Wiadomo już, że konstytucja europejska będzie bez „Boga” w preambule i bez Nicei, o którą tak walczyliśmy. Czy było więc warto, aby polski rząd blokował trzy miesiące temu poprzedni szczyt w Brukseli, skoro wszystkie obecne propozycje kompromisu znajdowały się na stole wcześniej? Zyskaliśmy tylko opinię kraju, który najpierw blokuje, a później i tak ustępuje.

Pani nie zna tego rozwiązania, które staje się coraz bardziej prawdopodobne. Nie znając tego rozwiązania, zadaje pani pytanie w sposób wartościujący dotychczasową taktykę negocjacyjną polskiego rządu i to wartościujący skrajnie negatywnie. Ja chciałbym publicznie wyrazić nadzieję, że wtedy kiedy rozwiązanie będzie znane, równie otwarcie pani przyzna się do błędu - odpowiedział naszej korespondentce poirytowany minister Cimoszewicz.

Nie ujawnił jednak, na czym miałby polegać ten nadzwyczajny kompromis. Do błędu powinien przyznać się rząd, który do niedawna mamił jeszcze społeczeństwo hasłem „Kompromis nazywa się Nicea”.

O polskim ustępstwie media dowiedziały się jeszcze przed rozpoczęciem właściwych obrad; podczas konferencji po spotkaniu premierów Grupy Wyszehradzkiej i krajów Beneluksu. Rozmowy z dziennikarzami zaczęły się bowiem od sensacyjnego stwierdzenia premiera Belgii w sprawie konstytucji.

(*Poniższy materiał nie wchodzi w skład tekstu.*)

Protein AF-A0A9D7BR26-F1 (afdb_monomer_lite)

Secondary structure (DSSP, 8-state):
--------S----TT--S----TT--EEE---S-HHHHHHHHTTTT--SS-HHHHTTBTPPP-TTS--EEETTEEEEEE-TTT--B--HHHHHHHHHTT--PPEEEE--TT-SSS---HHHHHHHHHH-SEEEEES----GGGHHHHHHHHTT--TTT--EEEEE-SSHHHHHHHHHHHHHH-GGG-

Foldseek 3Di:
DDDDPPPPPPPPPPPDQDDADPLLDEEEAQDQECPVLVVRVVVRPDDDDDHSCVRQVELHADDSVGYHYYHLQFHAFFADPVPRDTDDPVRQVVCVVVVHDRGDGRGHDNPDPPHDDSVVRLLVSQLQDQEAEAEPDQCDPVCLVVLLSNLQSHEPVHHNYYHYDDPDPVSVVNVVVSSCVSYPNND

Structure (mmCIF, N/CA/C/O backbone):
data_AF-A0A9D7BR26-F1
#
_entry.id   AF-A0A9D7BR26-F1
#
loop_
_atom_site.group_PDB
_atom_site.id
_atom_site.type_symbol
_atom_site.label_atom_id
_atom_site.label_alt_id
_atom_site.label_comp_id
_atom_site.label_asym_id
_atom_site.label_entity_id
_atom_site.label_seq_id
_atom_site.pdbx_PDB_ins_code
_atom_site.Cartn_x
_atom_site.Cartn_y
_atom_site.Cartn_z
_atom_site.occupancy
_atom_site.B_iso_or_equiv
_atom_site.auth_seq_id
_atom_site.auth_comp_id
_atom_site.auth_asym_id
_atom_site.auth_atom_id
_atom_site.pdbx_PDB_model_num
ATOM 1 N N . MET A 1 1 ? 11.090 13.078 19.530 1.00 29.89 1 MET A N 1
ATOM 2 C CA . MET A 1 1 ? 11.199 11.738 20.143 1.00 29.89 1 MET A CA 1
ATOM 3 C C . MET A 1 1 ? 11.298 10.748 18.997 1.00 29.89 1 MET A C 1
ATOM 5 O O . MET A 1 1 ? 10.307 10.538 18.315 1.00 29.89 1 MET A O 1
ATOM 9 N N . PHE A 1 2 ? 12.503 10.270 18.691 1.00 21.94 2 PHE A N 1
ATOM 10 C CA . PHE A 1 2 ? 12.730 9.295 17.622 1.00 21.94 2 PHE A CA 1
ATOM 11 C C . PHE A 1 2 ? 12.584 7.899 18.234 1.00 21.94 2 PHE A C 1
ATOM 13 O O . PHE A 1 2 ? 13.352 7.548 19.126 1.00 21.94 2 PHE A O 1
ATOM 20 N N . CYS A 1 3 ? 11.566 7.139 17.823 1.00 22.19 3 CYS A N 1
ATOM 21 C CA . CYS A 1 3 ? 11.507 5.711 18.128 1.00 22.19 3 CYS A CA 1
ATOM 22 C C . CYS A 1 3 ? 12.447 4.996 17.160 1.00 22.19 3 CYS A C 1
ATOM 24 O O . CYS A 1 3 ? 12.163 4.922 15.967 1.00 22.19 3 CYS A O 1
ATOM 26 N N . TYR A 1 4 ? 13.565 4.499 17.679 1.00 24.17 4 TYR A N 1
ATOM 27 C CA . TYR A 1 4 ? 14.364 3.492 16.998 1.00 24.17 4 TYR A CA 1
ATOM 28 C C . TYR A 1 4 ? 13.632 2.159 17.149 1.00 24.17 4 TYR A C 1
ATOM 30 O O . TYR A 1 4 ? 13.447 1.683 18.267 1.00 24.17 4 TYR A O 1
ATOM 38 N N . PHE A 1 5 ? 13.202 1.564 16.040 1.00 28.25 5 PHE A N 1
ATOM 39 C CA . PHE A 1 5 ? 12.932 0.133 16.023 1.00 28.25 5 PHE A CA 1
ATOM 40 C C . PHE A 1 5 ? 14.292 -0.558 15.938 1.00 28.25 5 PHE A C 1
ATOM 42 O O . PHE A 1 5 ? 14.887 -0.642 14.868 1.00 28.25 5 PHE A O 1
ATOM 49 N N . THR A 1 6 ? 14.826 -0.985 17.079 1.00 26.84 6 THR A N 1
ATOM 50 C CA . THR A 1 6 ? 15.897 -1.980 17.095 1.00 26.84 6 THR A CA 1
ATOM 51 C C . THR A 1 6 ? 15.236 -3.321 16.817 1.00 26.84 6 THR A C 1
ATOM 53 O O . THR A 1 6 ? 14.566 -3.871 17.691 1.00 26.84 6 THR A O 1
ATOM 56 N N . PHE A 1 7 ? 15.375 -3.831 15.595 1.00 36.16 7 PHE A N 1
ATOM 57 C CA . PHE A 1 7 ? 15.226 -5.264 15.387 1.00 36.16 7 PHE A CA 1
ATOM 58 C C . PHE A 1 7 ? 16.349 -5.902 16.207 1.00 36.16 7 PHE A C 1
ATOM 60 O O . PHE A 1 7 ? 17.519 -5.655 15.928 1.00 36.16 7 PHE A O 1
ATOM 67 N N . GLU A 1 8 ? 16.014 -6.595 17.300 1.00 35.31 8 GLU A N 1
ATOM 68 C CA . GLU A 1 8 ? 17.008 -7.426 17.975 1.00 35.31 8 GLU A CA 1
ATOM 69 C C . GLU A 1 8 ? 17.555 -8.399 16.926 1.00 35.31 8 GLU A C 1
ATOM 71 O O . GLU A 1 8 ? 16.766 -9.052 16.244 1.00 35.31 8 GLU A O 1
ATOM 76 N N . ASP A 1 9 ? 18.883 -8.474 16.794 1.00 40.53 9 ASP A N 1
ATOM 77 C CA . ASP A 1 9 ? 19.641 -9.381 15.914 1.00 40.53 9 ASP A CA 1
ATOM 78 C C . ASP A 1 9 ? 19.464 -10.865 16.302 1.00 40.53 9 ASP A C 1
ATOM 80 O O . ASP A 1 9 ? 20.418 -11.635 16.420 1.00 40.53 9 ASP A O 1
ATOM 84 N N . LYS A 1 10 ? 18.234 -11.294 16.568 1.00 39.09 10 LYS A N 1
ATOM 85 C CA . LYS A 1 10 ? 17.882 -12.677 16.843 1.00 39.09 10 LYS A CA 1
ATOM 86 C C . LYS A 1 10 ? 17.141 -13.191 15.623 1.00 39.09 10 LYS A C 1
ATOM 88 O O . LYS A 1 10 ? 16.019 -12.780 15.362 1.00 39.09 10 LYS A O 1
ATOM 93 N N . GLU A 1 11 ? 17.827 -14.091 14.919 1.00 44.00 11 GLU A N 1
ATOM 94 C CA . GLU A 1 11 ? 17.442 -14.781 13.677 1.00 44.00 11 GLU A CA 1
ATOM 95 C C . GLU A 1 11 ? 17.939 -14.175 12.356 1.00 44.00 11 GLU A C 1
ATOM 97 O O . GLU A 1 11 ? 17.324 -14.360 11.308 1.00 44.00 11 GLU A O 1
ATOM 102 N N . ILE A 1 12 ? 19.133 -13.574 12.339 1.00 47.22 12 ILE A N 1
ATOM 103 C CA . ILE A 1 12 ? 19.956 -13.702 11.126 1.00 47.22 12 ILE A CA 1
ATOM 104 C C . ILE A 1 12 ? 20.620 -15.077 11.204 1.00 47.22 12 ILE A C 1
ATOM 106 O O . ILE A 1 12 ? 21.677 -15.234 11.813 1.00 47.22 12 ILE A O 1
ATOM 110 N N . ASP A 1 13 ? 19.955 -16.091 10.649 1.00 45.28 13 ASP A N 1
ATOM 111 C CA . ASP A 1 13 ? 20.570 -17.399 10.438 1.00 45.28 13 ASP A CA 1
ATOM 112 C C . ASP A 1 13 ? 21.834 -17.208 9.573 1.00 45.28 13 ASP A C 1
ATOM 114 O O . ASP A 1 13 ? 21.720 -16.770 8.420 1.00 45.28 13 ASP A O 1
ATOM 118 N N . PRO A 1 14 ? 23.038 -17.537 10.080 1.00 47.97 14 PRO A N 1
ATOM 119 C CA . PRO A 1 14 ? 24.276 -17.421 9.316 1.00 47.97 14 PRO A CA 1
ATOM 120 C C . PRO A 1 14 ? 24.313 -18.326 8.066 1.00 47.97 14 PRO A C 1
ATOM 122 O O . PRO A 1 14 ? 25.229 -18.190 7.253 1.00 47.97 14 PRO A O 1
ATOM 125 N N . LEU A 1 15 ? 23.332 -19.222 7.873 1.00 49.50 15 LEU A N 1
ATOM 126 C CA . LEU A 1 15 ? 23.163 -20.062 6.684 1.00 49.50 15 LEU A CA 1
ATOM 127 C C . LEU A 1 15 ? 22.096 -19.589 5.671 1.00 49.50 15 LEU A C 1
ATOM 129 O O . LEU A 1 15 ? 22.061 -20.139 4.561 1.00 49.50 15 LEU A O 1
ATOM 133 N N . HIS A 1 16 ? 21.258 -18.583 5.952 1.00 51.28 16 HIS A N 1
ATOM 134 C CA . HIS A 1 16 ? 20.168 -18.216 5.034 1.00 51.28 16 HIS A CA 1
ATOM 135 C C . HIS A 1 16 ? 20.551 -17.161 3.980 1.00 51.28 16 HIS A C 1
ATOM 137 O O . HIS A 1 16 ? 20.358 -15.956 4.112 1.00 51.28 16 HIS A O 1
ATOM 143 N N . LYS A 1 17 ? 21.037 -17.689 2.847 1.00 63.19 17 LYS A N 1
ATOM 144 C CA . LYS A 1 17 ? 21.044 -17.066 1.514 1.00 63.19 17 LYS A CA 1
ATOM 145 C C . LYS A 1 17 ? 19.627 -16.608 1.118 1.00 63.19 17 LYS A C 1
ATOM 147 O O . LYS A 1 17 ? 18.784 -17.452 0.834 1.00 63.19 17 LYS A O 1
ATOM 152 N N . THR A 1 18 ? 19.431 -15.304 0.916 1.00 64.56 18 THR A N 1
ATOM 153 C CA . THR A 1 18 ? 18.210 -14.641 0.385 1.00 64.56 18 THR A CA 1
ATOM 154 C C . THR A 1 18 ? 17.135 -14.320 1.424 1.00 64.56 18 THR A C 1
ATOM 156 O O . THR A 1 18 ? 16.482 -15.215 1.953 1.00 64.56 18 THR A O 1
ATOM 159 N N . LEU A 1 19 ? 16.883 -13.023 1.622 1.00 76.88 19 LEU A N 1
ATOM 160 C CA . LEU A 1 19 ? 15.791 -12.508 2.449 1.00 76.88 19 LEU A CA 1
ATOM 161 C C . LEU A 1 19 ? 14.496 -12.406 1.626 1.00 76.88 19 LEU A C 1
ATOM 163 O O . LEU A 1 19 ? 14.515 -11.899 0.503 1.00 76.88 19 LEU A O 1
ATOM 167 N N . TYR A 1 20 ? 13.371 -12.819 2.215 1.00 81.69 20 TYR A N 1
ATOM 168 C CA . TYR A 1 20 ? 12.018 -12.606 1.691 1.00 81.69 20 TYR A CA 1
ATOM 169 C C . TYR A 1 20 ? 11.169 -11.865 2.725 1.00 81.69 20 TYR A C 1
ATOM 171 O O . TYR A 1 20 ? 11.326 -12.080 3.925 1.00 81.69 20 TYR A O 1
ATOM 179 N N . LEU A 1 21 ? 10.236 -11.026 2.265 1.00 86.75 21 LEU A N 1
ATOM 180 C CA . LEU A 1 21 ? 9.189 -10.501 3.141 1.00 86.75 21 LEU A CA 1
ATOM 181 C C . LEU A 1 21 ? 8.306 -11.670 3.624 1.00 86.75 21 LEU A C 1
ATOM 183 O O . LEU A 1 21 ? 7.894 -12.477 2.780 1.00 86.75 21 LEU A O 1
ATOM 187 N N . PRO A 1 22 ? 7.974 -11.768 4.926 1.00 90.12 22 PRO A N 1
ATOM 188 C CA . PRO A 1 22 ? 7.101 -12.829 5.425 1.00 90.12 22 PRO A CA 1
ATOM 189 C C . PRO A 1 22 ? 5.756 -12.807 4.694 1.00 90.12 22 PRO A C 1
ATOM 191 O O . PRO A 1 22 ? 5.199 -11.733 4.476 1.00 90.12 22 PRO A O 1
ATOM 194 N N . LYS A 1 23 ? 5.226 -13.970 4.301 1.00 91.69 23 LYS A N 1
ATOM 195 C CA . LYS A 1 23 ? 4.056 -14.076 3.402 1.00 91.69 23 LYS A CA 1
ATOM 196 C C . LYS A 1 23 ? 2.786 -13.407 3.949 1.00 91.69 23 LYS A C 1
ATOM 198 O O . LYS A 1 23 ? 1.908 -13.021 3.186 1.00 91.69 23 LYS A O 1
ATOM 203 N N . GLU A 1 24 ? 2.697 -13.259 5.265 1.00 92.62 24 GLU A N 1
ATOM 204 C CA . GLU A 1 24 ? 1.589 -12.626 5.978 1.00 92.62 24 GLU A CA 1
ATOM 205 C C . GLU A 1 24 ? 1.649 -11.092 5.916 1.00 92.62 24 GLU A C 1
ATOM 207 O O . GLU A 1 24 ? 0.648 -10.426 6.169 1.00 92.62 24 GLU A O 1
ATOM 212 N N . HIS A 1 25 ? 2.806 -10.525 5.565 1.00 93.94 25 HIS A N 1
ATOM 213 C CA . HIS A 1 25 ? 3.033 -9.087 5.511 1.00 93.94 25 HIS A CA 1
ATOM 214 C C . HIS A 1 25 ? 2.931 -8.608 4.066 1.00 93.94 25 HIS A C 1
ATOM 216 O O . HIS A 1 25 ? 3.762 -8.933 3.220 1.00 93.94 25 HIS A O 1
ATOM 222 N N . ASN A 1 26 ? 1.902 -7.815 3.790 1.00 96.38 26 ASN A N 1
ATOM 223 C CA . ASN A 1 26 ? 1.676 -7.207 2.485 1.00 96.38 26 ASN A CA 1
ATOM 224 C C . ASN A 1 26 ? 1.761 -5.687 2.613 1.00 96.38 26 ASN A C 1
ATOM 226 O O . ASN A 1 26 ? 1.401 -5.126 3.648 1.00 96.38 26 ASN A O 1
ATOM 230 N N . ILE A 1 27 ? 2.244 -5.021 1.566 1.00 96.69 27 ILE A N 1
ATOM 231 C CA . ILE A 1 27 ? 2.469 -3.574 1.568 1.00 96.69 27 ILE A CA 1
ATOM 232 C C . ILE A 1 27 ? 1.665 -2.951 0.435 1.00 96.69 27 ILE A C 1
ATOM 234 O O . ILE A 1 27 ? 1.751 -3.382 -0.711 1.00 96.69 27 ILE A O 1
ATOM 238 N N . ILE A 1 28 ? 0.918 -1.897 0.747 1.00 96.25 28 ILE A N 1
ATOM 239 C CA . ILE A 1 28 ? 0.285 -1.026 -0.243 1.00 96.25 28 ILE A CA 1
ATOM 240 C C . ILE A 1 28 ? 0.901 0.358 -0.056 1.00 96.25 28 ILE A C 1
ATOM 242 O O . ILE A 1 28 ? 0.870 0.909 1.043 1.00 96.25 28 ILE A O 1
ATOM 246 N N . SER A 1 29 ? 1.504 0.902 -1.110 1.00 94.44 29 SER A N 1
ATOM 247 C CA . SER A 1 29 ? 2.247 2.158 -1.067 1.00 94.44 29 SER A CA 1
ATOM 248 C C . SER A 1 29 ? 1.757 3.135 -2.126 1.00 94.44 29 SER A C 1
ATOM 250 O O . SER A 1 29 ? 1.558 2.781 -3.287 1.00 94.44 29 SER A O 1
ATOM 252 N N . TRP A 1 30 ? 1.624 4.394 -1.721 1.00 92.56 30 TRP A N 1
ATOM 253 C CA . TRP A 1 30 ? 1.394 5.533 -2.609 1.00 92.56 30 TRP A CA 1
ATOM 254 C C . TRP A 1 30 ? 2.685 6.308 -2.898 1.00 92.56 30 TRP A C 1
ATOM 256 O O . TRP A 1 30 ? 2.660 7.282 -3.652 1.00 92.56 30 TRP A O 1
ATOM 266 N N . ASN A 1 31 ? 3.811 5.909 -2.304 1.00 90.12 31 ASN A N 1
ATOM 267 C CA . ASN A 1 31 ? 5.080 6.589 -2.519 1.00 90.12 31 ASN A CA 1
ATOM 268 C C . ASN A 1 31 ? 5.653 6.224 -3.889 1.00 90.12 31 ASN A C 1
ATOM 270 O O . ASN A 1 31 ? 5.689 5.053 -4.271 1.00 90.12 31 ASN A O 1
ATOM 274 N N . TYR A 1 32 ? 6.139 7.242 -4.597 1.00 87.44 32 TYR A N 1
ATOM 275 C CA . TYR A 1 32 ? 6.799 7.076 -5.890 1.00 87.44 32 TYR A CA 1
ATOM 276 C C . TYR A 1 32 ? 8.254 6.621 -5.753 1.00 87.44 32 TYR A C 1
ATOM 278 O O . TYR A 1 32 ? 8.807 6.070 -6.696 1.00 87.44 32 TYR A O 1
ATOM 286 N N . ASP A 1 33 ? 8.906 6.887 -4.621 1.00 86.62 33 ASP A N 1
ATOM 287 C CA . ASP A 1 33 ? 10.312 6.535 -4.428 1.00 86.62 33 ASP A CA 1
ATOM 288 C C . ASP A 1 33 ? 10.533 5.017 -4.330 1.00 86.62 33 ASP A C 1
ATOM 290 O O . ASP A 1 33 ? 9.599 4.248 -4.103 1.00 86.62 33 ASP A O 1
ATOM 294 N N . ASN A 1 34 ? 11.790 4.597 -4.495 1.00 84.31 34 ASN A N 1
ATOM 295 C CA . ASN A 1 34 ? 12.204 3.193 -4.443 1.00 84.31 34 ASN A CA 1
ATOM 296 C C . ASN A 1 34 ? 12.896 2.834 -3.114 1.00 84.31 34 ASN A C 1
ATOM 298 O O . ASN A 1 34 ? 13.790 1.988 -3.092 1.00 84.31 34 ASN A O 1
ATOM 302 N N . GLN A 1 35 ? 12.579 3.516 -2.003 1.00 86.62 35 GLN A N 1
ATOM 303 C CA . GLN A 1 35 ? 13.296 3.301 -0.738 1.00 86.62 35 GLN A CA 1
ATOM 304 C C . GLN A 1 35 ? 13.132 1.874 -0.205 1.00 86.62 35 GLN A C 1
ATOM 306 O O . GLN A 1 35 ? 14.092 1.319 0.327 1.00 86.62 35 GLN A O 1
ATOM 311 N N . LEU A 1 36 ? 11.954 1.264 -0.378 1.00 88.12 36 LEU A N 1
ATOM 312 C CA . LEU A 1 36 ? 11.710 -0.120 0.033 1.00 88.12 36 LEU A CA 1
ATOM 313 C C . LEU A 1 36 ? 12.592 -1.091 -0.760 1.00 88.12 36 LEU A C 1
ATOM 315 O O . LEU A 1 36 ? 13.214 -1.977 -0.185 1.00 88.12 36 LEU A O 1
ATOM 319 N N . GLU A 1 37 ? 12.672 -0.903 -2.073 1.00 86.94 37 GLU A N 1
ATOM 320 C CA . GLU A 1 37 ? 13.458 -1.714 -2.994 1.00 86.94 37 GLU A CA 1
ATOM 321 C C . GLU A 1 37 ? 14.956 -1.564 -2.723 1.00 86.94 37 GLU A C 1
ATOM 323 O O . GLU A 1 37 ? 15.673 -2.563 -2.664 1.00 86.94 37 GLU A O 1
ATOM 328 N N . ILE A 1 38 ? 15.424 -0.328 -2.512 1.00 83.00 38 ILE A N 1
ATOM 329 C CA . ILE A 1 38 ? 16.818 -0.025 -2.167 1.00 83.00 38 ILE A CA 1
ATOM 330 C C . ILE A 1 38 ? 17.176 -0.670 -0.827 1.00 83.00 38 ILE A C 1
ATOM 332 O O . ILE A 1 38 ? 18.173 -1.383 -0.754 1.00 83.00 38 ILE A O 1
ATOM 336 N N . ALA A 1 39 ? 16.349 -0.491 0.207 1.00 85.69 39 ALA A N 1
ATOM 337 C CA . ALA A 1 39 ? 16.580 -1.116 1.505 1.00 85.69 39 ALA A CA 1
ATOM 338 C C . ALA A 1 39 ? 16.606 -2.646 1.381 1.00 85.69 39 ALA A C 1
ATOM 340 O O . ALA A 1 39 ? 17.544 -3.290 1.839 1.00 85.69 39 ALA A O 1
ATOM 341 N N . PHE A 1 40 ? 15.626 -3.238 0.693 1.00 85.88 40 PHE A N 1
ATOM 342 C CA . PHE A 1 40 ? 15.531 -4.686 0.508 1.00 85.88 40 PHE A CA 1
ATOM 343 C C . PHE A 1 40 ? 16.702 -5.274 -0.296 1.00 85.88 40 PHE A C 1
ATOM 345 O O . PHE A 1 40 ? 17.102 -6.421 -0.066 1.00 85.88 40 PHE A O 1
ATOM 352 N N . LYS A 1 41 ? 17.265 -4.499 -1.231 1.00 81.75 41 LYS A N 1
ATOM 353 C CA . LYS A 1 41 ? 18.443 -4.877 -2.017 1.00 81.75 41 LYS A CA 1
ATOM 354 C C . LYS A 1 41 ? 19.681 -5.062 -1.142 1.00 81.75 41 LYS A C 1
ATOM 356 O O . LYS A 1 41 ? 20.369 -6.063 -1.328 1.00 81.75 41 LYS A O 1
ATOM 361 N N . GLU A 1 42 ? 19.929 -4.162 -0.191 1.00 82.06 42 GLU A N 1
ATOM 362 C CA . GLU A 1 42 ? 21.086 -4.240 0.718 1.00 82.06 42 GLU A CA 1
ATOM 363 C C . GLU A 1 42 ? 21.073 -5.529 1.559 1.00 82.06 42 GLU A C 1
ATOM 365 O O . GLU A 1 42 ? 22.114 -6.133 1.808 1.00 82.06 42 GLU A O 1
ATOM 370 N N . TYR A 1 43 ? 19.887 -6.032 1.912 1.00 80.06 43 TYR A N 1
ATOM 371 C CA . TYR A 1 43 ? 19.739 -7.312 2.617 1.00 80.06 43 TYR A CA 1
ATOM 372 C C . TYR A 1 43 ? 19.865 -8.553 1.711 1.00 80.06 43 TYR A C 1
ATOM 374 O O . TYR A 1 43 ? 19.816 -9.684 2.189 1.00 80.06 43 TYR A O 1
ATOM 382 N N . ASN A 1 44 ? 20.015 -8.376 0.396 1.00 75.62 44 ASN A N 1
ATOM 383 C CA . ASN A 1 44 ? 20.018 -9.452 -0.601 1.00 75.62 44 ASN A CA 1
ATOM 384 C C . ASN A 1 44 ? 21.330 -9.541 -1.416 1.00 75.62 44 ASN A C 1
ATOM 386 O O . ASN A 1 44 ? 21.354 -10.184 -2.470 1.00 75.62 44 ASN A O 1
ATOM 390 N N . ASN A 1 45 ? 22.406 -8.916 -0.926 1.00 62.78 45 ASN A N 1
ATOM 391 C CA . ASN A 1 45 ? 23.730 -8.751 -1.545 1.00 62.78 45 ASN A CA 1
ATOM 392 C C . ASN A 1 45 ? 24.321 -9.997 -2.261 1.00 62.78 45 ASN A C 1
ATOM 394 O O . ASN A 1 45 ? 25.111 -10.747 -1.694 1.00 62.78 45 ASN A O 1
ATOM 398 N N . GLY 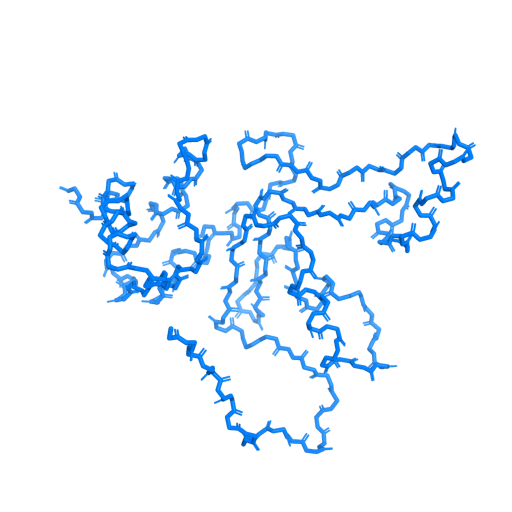A 1 46 ? 24.034 -10.154 -3.563 1.00 51.38 46 GLY A N 1
ATOM 399 C CA . GLY A 1 46 ? 24.989 -10.713 -4.539 1.00 51.38 46 GLY A CA 1
ATOM 400 C C . GLY A 1 46 ? 24.667 -12.033 -5.257 1.00 51.38 46 GLY A C 1
ATOM 401 O O . GLY A 1 46 ? 25.365 -12.350 -6.214 1.00 51.38 46 GLY A O 1
ATOM 402 N N . SER A 1 47 ? 23.644 -12.811 -4.891 1.00 47.38 47 SER A N 1
ATOM 403 C CA . SER A 1 47 ? 23.377 -14.083 -5.596 1.00 47.38 47 SER A CA 1
ATOM 404 C C . SER A 1 47 ? 21.911 -14.492 -5.558 1.00 47.38 47 SER A C 1
ATOM 406 O O . SER A 1 47 ? 21.555 -15.424 -4.842 1.00 47.38 47 SER A O 1
ATOM 40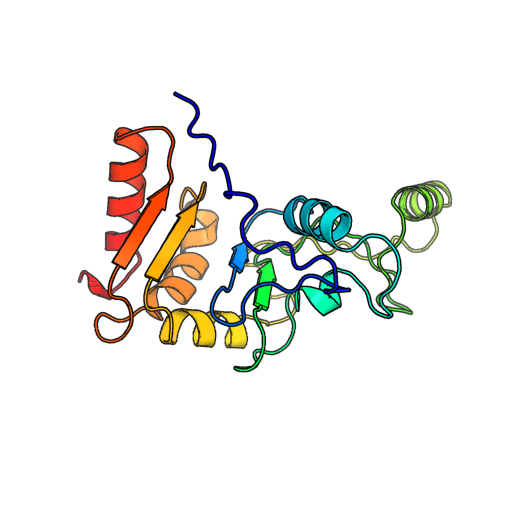8 N N . VAL A 1 48 ? 21.062 -13.858 -6.368 1.00 47.91 48 VAL A N 1
ATOM 409 C CA . VAL A 1 48 ? 19.793 -14.480 -6.774 1.00 47.91 48 VAL A CA 1
ATOM 410 C C . VAL A 1 48 ? 19.424 -14.018 -8.176 1.00 47.91 48 VAL A C 1
ATOM 412 O O . VAL A 1 48 ? 19.374 -12.826 -8.459 1.00 47.91 48 VAL A O 1
ATOM 415 N N . THR A 1 49 ? 19.148 -14.984 -9.038 1.00 45.59 49 THR A N 1
ATOM 416 C CA . THR A 1 49 ? 18.512 -14.812 -10.343 1.00 45.59 49 THR A CA 1
ATOM 417 C C . THR A 1 49 ? 17.117 -14.192 -10.175 1.00 45.59 49 THR A C 1
ATOM 419 O O . THR A 1 49 ? 16.250 -14.817 -9.568 1.00 45.59 49 THR A O 1
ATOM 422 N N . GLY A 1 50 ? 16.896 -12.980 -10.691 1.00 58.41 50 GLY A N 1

Zgodziliśmy się, że można znaleźć rozwiązanie na podstawie podwójnej większości - powiedział Guy Verhovstadt.

Do tej pory polski rząd tego nie mówił, chociaż wiadomo było, że nie będzie już walczyć o nicejski system głosowania – który daje nam niemal taką samą pozycję jak Niemcom. Szef polskiego MSZ Włodzimierz Cimoszewicz zapytany przez brukselską korespondentkę RMF, czy potwierdza zgodę Polski, o której mówił premier Belgii, odpowiedział: Nie wykluczamy możliwości osiągnięcia kompromisu opartego na podwójnej większości. Zrobił to jednak w języku angielskim.

Po raz pierwszy takie słowa padły z ust członka polskiego rządu, dlatego Katarzyna Szymańska-Borginion poprosiła, aby powtórzył to raz jeszcze tylko po polsku – nie doczekała się.

Wówczas roześmiał się premier Belgii. Nie umiem mówić po polsku, ale może w przyszłości spróbuję.

Cimoszewicz po polsku potrafi mówić, ale nie chciał tego przekazać polskim mediom. Najwyraźniej co innego mówi zagranicznym partnerom - jest bardziej ugodowy, a co innego Polakom; przed polską prasą umniejsza znaczenie ustępstwa i twierdzi, że nic nie zostało jeszcze przesądzone.